What you will do: Reproduce the section of the listing that begins at the line containing "ATOM 188 O O" and finishes at the line containing "ATOM 195 C C". Include both end lines and nothing beyond them.

Provided data:
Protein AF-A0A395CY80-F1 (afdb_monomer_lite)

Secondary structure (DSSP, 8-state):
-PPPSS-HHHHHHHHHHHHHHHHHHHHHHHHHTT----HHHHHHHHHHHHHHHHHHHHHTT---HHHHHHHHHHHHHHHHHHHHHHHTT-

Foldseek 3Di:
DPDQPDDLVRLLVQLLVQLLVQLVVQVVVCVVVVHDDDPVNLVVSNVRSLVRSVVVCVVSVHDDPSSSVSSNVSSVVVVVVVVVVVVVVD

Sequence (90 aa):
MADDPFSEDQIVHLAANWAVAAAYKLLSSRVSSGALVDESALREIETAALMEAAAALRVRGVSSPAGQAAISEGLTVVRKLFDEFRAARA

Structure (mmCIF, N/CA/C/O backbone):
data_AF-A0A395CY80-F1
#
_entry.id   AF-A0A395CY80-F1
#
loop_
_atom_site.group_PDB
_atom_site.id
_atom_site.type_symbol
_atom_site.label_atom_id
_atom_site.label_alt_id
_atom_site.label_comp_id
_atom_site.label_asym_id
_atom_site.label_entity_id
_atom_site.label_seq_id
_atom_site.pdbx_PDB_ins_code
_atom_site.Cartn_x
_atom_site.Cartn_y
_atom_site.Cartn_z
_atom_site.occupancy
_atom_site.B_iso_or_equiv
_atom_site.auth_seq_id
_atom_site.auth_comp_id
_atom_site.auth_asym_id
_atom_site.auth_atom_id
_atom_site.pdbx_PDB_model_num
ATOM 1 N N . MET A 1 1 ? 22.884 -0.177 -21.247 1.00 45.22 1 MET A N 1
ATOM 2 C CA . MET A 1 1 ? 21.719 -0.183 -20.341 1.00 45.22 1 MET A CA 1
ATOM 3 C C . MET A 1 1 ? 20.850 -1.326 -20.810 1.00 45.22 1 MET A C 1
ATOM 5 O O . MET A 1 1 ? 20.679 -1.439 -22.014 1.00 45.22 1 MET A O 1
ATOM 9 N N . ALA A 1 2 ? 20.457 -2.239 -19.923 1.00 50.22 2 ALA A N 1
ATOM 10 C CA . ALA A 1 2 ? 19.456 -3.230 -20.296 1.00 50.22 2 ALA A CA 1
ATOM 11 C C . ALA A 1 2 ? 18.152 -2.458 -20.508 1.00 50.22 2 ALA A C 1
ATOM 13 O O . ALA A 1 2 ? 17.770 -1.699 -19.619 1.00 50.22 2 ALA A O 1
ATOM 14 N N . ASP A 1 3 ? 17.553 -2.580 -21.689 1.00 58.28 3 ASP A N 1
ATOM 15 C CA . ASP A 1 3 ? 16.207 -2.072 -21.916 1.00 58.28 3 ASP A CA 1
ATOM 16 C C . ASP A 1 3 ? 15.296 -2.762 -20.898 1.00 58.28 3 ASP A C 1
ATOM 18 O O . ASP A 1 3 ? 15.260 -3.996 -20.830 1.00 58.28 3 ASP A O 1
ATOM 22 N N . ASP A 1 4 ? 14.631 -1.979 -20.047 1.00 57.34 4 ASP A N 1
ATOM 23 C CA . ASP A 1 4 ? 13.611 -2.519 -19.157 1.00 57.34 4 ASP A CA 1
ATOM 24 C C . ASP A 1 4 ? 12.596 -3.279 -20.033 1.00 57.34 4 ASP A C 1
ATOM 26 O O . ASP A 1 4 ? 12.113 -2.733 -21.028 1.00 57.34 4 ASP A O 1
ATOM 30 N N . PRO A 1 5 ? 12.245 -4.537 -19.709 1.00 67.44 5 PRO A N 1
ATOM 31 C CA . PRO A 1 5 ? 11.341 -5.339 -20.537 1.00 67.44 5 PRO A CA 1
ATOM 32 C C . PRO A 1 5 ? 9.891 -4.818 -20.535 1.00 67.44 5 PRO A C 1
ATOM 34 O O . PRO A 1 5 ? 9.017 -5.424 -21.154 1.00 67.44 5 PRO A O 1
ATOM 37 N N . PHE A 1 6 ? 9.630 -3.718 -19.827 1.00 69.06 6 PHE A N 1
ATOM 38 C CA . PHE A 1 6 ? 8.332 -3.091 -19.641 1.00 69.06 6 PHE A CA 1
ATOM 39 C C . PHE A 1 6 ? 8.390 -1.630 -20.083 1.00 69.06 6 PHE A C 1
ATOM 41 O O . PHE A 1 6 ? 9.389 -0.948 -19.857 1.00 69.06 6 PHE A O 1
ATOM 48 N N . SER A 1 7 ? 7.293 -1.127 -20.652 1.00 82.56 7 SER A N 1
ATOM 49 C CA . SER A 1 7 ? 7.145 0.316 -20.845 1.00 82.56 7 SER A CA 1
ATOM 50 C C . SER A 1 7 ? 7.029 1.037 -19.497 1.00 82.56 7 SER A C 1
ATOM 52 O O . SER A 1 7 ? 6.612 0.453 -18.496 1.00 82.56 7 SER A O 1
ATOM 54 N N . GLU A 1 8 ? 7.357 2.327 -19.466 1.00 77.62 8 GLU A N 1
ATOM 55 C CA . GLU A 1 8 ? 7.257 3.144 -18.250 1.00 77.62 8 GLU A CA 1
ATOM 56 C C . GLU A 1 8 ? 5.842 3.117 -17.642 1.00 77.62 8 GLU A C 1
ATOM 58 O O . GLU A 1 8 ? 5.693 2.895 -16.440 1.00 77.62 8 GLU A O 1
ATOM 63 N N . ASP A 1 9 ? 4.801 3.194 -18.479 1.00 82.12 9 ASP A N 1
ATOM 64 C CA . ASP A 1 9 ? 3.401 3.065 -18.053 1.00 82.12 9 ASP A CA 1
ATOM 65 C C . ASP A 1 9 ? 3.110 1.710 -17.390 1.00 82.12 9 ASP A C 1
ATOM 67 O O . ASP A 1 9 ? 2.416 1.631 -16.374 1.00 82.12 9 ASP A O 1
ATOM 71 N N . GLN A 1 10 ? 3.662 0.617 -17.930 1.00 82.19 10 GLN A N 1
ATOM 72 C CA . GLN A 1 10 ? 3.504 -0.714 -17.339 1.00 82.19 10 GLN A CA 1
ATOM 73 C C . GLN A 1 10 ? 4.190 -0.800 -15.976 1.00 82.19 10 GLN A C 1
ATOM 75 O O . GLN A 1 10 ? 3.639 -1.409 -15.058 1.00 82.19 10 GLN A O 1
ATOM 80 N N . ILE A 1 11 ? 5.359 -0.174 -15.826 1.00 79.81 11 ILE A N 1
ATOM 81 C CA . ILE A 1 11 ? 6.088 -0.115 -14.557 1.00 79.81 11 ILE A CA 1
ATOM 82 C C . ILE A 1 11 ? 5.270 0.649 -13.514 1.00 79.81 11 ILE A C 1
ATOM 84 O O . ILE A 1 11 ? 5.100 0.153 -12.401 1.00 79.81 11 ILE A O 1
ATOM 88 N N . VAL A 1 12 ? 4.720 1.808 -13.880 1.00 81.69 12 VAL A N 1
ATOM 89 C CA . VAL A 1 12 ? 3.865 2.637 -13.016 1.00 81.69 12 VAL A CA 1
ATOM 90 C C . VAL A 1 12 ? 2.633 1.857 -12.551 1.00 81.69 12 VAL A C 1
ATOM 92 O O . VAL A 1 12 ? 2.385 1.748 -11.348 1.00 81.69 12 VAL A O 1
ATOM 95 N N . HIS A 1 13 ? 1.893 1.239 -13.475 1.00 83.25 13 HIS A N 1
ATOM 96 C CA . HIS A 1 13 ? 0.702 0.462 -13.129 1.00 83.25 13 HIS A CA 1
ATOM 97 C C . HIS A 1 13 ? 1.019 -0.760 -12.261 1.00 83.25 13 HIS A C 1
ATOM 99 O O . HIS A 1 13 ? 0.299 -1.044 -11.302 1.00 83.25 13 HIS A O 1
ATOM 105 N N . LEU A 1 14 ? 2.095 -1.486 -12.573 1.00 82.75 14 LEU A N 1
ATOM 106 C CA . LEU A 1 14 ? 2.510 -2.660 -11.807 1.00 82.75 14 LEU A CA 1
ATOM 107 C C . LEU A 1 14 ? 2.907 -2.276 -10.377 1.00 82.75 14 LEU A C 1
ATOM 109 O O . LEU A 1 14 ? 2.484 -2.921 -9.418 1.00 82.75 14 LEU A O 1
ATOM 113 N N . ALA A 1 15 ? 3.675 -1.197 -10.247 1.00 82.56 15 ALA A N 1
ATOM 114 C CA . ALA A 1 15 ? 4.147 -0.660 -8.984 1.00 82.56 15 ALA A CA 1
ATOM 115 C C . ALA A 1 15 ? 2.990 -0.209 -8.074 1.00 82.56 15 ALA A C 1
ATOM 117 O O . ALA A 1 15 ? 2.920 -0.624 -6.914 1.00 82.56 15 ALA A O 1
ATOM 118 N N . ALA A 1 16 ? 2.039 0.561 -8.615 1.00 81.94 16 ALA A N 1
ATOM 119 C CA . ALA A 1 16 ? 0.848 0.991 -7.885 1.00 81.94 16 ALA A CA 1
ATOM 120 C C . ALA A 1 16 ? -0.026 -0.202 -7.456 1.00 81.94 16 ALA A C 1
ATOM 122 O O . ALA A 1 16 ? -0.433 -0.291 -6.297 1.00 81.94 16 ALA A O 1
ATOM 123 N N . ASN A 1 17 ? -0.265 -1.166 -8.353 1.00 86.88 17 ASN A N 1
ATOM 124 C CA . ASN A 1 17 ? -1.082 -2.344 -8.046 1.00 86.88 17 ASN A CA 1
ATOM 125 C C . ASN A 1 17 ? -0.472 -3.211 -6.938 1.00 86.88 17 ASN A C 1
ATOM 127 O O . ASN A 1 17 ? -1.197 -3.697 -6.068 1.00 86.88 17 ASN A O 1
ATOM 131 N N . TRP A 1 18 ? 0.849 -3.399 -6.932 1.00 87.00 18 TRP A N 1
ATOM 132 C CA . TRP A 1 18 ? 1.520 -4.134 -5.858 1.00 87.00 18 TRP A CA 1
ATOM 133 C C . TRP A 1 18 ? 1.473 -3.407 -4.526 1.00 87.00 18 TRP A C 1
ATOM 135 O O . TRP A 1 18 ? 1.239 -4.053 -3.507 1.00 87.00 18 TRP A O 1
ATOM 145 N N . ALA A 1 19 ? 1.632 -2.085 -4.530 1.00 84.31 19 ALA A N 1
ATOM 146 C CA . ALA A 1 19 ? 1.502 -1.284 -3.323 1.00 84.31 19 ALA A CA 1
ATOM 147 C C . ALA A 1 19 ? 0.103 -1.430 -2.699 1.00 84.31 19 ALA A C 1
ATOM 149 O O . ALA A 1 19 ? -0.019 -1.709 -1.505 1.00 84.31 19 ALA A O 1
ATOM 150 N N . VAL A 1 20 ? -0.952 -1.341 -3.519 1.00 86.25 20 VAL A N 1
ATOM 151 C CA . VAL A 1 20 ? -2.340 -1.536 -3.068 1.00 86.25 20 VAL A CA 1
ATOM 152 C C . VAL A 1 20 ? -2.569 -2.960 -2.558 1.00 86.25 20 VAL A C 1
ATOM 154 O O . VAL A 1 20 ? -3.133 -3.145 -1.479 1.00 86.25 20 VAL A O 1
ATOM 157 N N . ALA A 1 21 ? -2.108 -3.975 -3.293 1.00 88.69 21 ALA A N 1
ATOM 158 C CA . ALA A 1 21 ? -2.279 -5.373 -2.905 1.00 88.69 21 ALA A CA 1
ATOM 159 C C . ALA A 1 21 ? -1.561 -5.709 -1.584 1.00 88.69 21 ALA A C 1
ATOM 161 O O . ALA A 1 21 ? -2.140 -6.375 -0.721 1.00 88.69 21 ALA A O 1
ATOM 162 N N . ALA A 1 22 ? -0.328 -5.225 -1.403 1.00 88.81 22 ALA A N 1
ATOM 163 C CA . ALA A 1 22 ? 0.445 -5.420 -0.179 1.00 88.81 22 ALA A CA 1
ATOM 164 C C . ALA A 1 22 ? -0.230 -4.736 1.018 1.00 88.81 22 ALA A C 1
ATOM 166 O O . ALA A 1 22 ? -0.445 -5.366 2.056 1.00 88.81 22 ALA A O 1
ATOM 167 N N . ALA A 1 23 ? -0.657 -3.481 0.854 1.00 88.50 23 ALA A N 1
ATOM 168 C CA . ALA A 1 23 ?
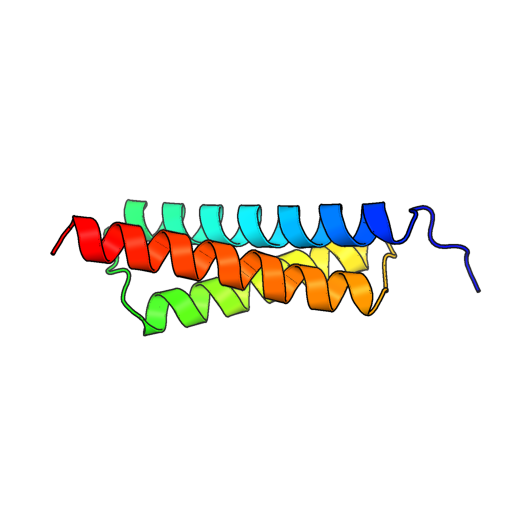 -1.352 -2.747 1.905 1.00 88.50 23 ALA A CA 1
ATOM 169 C C . ALA A 1 23 ? -2.678 -3.422 2.300 1.00 88.50 23 ALA A C 1
ATOM 171 O O . ALA A 1 23 ? -2.944 -3.605 3.488 1.00 88.50 23 ALA A O 1
ATOM 172 N N . TYR A 1 24 ? -3.477 -3.875 1.325 1.00 88.56 24 TYR A N 1
ATOM 173 C CA . TYR A 1 24 ? -4.729 -4.592 1.587 1.00 88.56 24 TYR A CA 1
ATOM 174 C C . TYR A 1 24 ? -4.505 -5.899 2.357 1.00 88.56 24 TYR A C 1
ATOM 176 O O . TYR A 1 24 ? -5.202 -6.178 3.333 1.00 88.56 24 TYR A O 1
ATOM 184 N N . LYS A 1 25 ? -3.505 -6.693 1.960 1.00 91.31 25 LYS A N 1
ATOM 185 C CA . LYS A 1 25 ? -3.136 -7.94
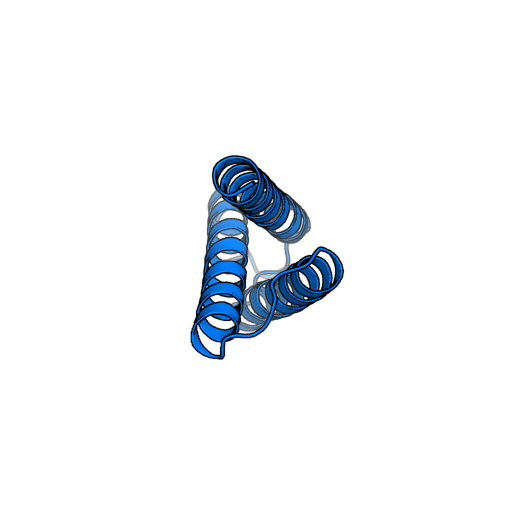4 2.637 1.00 91.31 25 LYS A CA 1
ATOM 186 C C . LYS A 1 25 ? -2.756 -7.702 4.100 1.00 91.31 25 LYS A C 1
ATOM 188 O O . LYS A 1 25 ? -3.262 -8.397 4.983 1.00 91.31 25 LYS A O 1
ATOM 193 N N . LEU A 1 26 ? -1.898 -6.716 4.363 1.00 89.62 26 LEU A N 1
ATOM 194 C CA . LEU A 1 26 ? -1.456 -6.366 5.717 1.00 89.62 26 LEU A CA 1
ATOM 195 C C . LEU A 1 26 ? -2.616 -5.855 6.577 1.00 89.62 26 LEU A C 1
ATOM 197 O O . LEU A 1 26 ? -2.781 -6.285 7.721 1.00 89.62 26 LEU A O 1
ATOM 201 N N . LEU A 1 27 ? -3.464 -4.999 6.005 1.00 86.94 27 LEU A N 1
ATOM 202 C CA . LEU A 1 27 ? -4.656 -4.487 6.669 1.00 86.94 27 LEU A CA 1
ATOM 203 C C . LEU A 1 27 ? -5.636 -5.616 7.016 1.00 86.94 27 LEU A C 1
ATOM 205 O O . LEU A 1 27 ? -6.059 -5.733 8.164 1.00 86.94 27 LEU A O 1
ATOM 209 N N . SER A 1 28 ? -5.954 -6.482 6.052 1.00 89.00 28 SER A N 1
ATOM 210 C CA . SER A 1 28 ? -6.846 -7.629 6.247 1.00 89.00 28 SER A CA 1
ATOM 211 C C . SER A 1 28 ? -6.317 -8.580 7.321 1.00 89.00 28 SER A C 1
ATOM 213 O O . SER A 1 28 ? -7.080 -9.041 8.172 1.00 89.00 28 SER A O 1
ATOM 215 N N . SER A 1 29 ? -5.006 -8.844 7.328 1.00 91.50 29 SER A N 1
ATOM 216 C CA . SER A 1 29 ? -4.363 -9.660 8.362 1.00 91.50 29 SER A CA 1
ATOM 217 C C . SER A 1 29 ? -4.530 -9.046 9.753 1.00 91.50 29 SER A C 1
ATOM 219 O
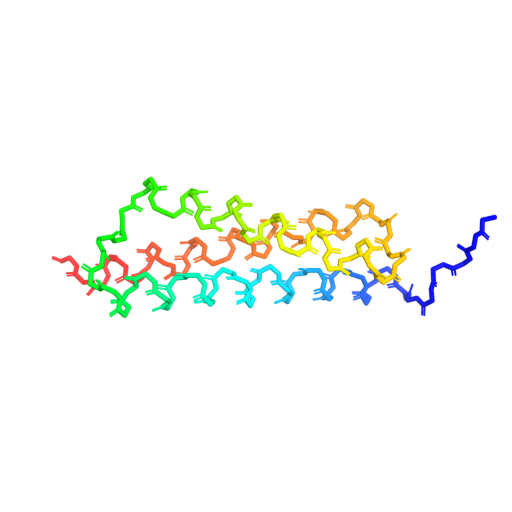 O . SER A 1 29 ? -4.847 -9.763 10.700 1.00 91.50 29 SER A O 1
ATOM 221 N N . ARG A 1 30 ? -4.348 -7.726 9.879 1.00 89.12 30 ARG A N 1
ATOM 222 C CA . ARG A 1 30 ? -4.455 -7.003 11.155 1.00 89.12 30 ARG A CA 1
ATOM 223 C C . ARG A 1 30 ? -5.892 -6.956 11.677 1.00 89.12 30 ARG A C 1
ATOM 225 O O . ARG A 1 30 ? -6.133 -7.190 12.859 1.00 89.12 30 ARG A O 1
ATOM 232 N N . VAL A 1 31 ? -6.856 -6.713 10.790 1.00 86.31 31 VAL A N 1
ATOM 233 C CA . VAL A 1 31 ? -8.286 -6.756 11.133 1.00 86.31 31 VAL A CA 1
ATOM 234 C C . VAL A 1 31 ? -8.689 -8.164 11.576 1.00 86.31 31 VAL A C 1
ATOM 236 O O . VAL A 1 31 ? -9.374 -8.317 12.584 1.00 86.31 31 VAL A O 1
ATOM 239 N N . SER A 1 32 ? -8.217 -9.198 10.875 1.00 89.50 32 SER A N 1
ATOM 240 C CA . SER A 1 32 ? -8.519 -10.598 11.209 1.00 89.50 32 SER A CA 1
ATOM 241 C C . SER A 1 32 ? -7.923 -11.031 12.551 1.00 89.50 32 SER A C 1
ATOM 243 O O . SER A 1 32 ? -8.504 -11.871 13.231 1.00 89.50 32 SER A O 1
ATOM 245 N N . SER A 1 33 ? -6.797 -10.442 12.968 1.00 91.56 33 SER A N 1
ATOM 246 C CA . SER A 1 33 ? -6.211 -10.685 14.291 1.00 91.56 33 SER A CA 1
ATOM 247 C C . SER A 1 33 ? -6.885 -9.889 15.417 1.00 91.56 33 SER A C 1
ATOM 249 O O . SER A 1 33 ? -6.433 -9.962 16.557 1.00 91.56 33 SER A O 1
ATOM 251 N N . GLY A 1 34 ? -7.920 -9.094 15.117 1.00 86.81 34 GLY A N 1
ATOM 252 C CA . GLY A 1 34 ? -8.603 -8.235 16.089 1.00 86.81 34 GLY A CA 1
ATOM 253 C C . GLY A 1 34 ? -7.760 -7.054 16.577 1.00 86.81 34 GLY A C 1
ATOM 254 O O . GLY A 1 34 ? 
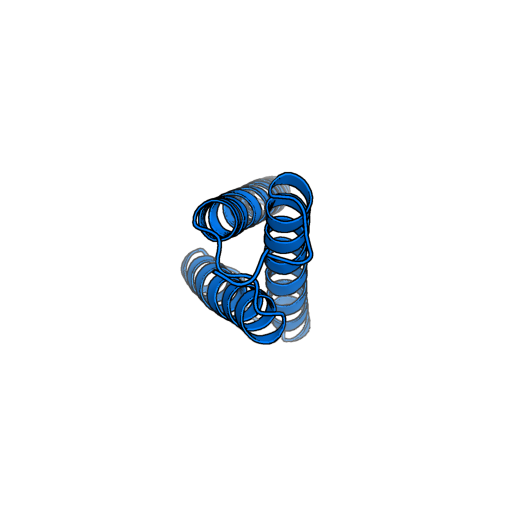-8.100 -6.432 17.582 1.00 86.81 34 GLY A O 1
ATOM 255 N N . ALA A 1 35 ? -6.655 -6.744 15.895 1.00 86.75 35 ALA A N 1
ATOM 256 C CA . ALA A 1 35 ? -5.807 -5.625 16.270 1.00 86.75 35 ALA A CA 1
ATOM 257 C C . ALA A 1 35 ? -6.451 -4.304 15.836 1.00 86.75 35 ALA A C 1
ATOM 259 O O . ALA A 1 35 ? -7.040 -4.198 14.757 1.00 86.75 35 ALA A O 1
ATOM 260 N N . LEU A 1 36 ? -6.308 -3.279 16.677 1.00 84.12 36 LEU A N 1
ATOM 261 C CA . LEU A 1 36 ? -6.754 -1.935 16.338 1.00 84.12 36 LEU A CA 1
ATOM 262 C C . LEU A 1 36 ? -5.981 -1.426 15.117 1.00 84.12 36 LEU A C 1
ATOM 264 O O . LEU A 1 36 ? -4.761 -1.606 14.997 1.00 84.12 36 LEU A O 1
ATOM 268 N N . VAL A 1 37 ? -6.722 -0.791 14.215 1.00 82.81 37 VAL A N 1
ATOM 269 C CA . VAL A 1 37 ? -6.162 -0.071 13.075 1.00 82.81 37 VAL A CA 1
ATOM 270 C C . VAL A 1 37 ? -6.279 1.418 13.375 1.00 82.81 37 VAL A C 1
ATOM 272 O O . VAL A 1 37 ? -7.274 2.068 13.057 1.00 82.81 37 VAL A O 1
ATOM 275 N N . ASP A 1 38 ? -5.276 1.925 14.082 1.00 84.94 38 ASP A N 1
ATOM 276 C CA . ASP A 1 38 ? -5.089 3.345 14.360 1.00 84.94 38 ASP A CA 1
ATOM 277 C C . ASP A 1 38 ? -4.099 3.980 13.367 1.00 84.94 38 ASP A C 1
ATOM 279 O O . ASP A 1 38 ? -3.618 3.338 12.435 1.00 84.94 38 ASP A O 1
ATOM 283 N N . GLU A 1 39 ? -3.795 5.267 13.533 1.00 82.12 39 GLU A N 1
ATOM 284 C CA . GLU A 1 39 ? -2.911 5.969 12.596 1.00 82.12 39 GLU A CA 1
ATOM 285 C C . GLU A 1 39 ? -1.472 5.423 12.613 1.00 82.12 39 GLU A C 1
ATOM 287 O O . GLU A 1 39 ? -0.802 5.418 11.580 1.00 82.12 39 GLU A O 1
ATOM 292 N N . SER A 1 40 ? -1.000 4.915 13.757 1.00 87.75 40 SER A N 1
ATOM 293 C CA . SER A 1 40 ? 0.323 4.290 13.853 1.00 87.75 40 SER A CA 1
ATOM 294 C C . SER A 1 40 ? 0.361 2.988 13.057 1.00 87.75 40 SER A C 1
ATOM 296 O O . SER A 1 40 ? 1.264 2.779 12.250 1.00 87.75 40 SER A O 1
ATOM 298 N N . ALA A 1 41 ? -0.668 2.153 13.218 1.00 86.38 41 ALA A N 1
ATOM 299 C CA . ALA A 1 41 ? -0.850 0.923 12.461 1.00 86.38 41 ALA A CA 1
ATOM 300 C C . ALA A 1 41 ? -0.874 1.164 10.948 1.00 86.38 41 ALA A C 1
ATOM 302 O O . ALA A 1 41 ? -0.283 0.396 10.192 1.00 86.38 41 ALA A O 1
ATOM 303 N N . LEU A 1 42 ? -1.546 2.224 10.498 1.00 83.62 42 LEU A N 1
ATOM 304 C CA . LEU A 1 42 ? -1.593 2.573 9.080 1.00 83.62 42 LEU A CA 1
ATOM 305 C C . LEU A 1 42 ? -0.225 2.976 8.548 1.00 83.62 42 LEU A C 1
ATOM 307 O O . LEU A 1 42 ? 0.160 2.498 7.490 1.00 83.62 42 LEU A O 1
ATOM 311 N N . ARG A 1 43 ? 0.539 3.784 9.290 1.00 85.25 43 ARG A N 1
ATOM 312 C CA . ARG A 1 43 ? 1.905 4.158 8.889 1.00 85.25 43 ARG A CA 1
ATOM 313 C C . ARG A 1 43 ? 2.832 2.943 8.812 1.00 85.25 43 ARG A C 1
ATOM 315 O O . ARG A 1 43 ? 3.655 2.854 7.900 1.00 85.25 43 ARG A O 1
ATOM 322 N N . GLU A 1 44 ? 2.692 1.992 9.736 1.00 89.56 44 GLU A N 1
ATOM 323 C CA . GLU A 1 44 ? 3.404 0.707 9.683 1.00 89.56 44 GLU A CA 1
ATOM 324 C C . GLU A 1 44 ? 3.023 -0.092 8.431 1.00 89.56 44 GLU A C 1
ATOM 326 O O . GLU A 1 44 ? 3.903 -0.590 7.730 1.00 89.56 44 GLU A O 1
ATOM 331 N N . ILE A 1 45 ? 1.724 -0.182 8.125 1.00 88.19 45 ILE A N 1
ATOM 332 C CA . ILE A 1 45 ? 1.214 -0.875 6.937 1.00 88.19 45 ILE A CA 1
ATOM 333 C C . ILE A 1 45 ? 1.703 -0.195 5.655 1.00 88.19 45 ILE A C 1
ATOM 335 O O . ILE A 1 45 ? 2.177 -0.889 4.762 1.00 88.19 45 ILE A O 1
ATOM 339 N N . GLU A 1 46 ? 1.640 1.135 5.567 1.00 84.56 46 GLU A N 1
ATOM 340 C CA . GLU A 1 46 ? 2.154 1.919 4.437 1.00 84.56 46 GLU A CA 1
ATOM 341 C C . GLU A 1 46 ? 3.644 1.641 4.220 1.00 84.56 46 GLU A C 1
ATOM 343 O O . GLU A 1 46 ? 4.064 1.330 3.107 1.00 84.56 46 GLU A O 1
ATOM 348 N N . THR A 1 47 ? 4.438 1.682 5.292 1.00 87.56 47 THR A N 1
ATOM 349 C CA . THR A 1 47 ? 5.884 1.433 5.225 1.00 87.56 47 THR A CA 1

Final answer:
ATOM 188 O O . LYS A 1 25 ? -3.262 -8.397 4.983 1.00 91.31 25 LYS A O 1
ATOM 193 N N . LEU A 1 26 ? -1.898 -6.716 4.363 1.00 89.62 26 LEU A N 1
ATOM 194 C CA . LEU A 1 26 ? -1.456 -6.366 5.717 1.00 89.62 26 LEU A CA 1
ATOM 195 C C . LEU A 1 26 ? -2.616 -5.855 6.577 1.00 89.62 26 LEU A C 1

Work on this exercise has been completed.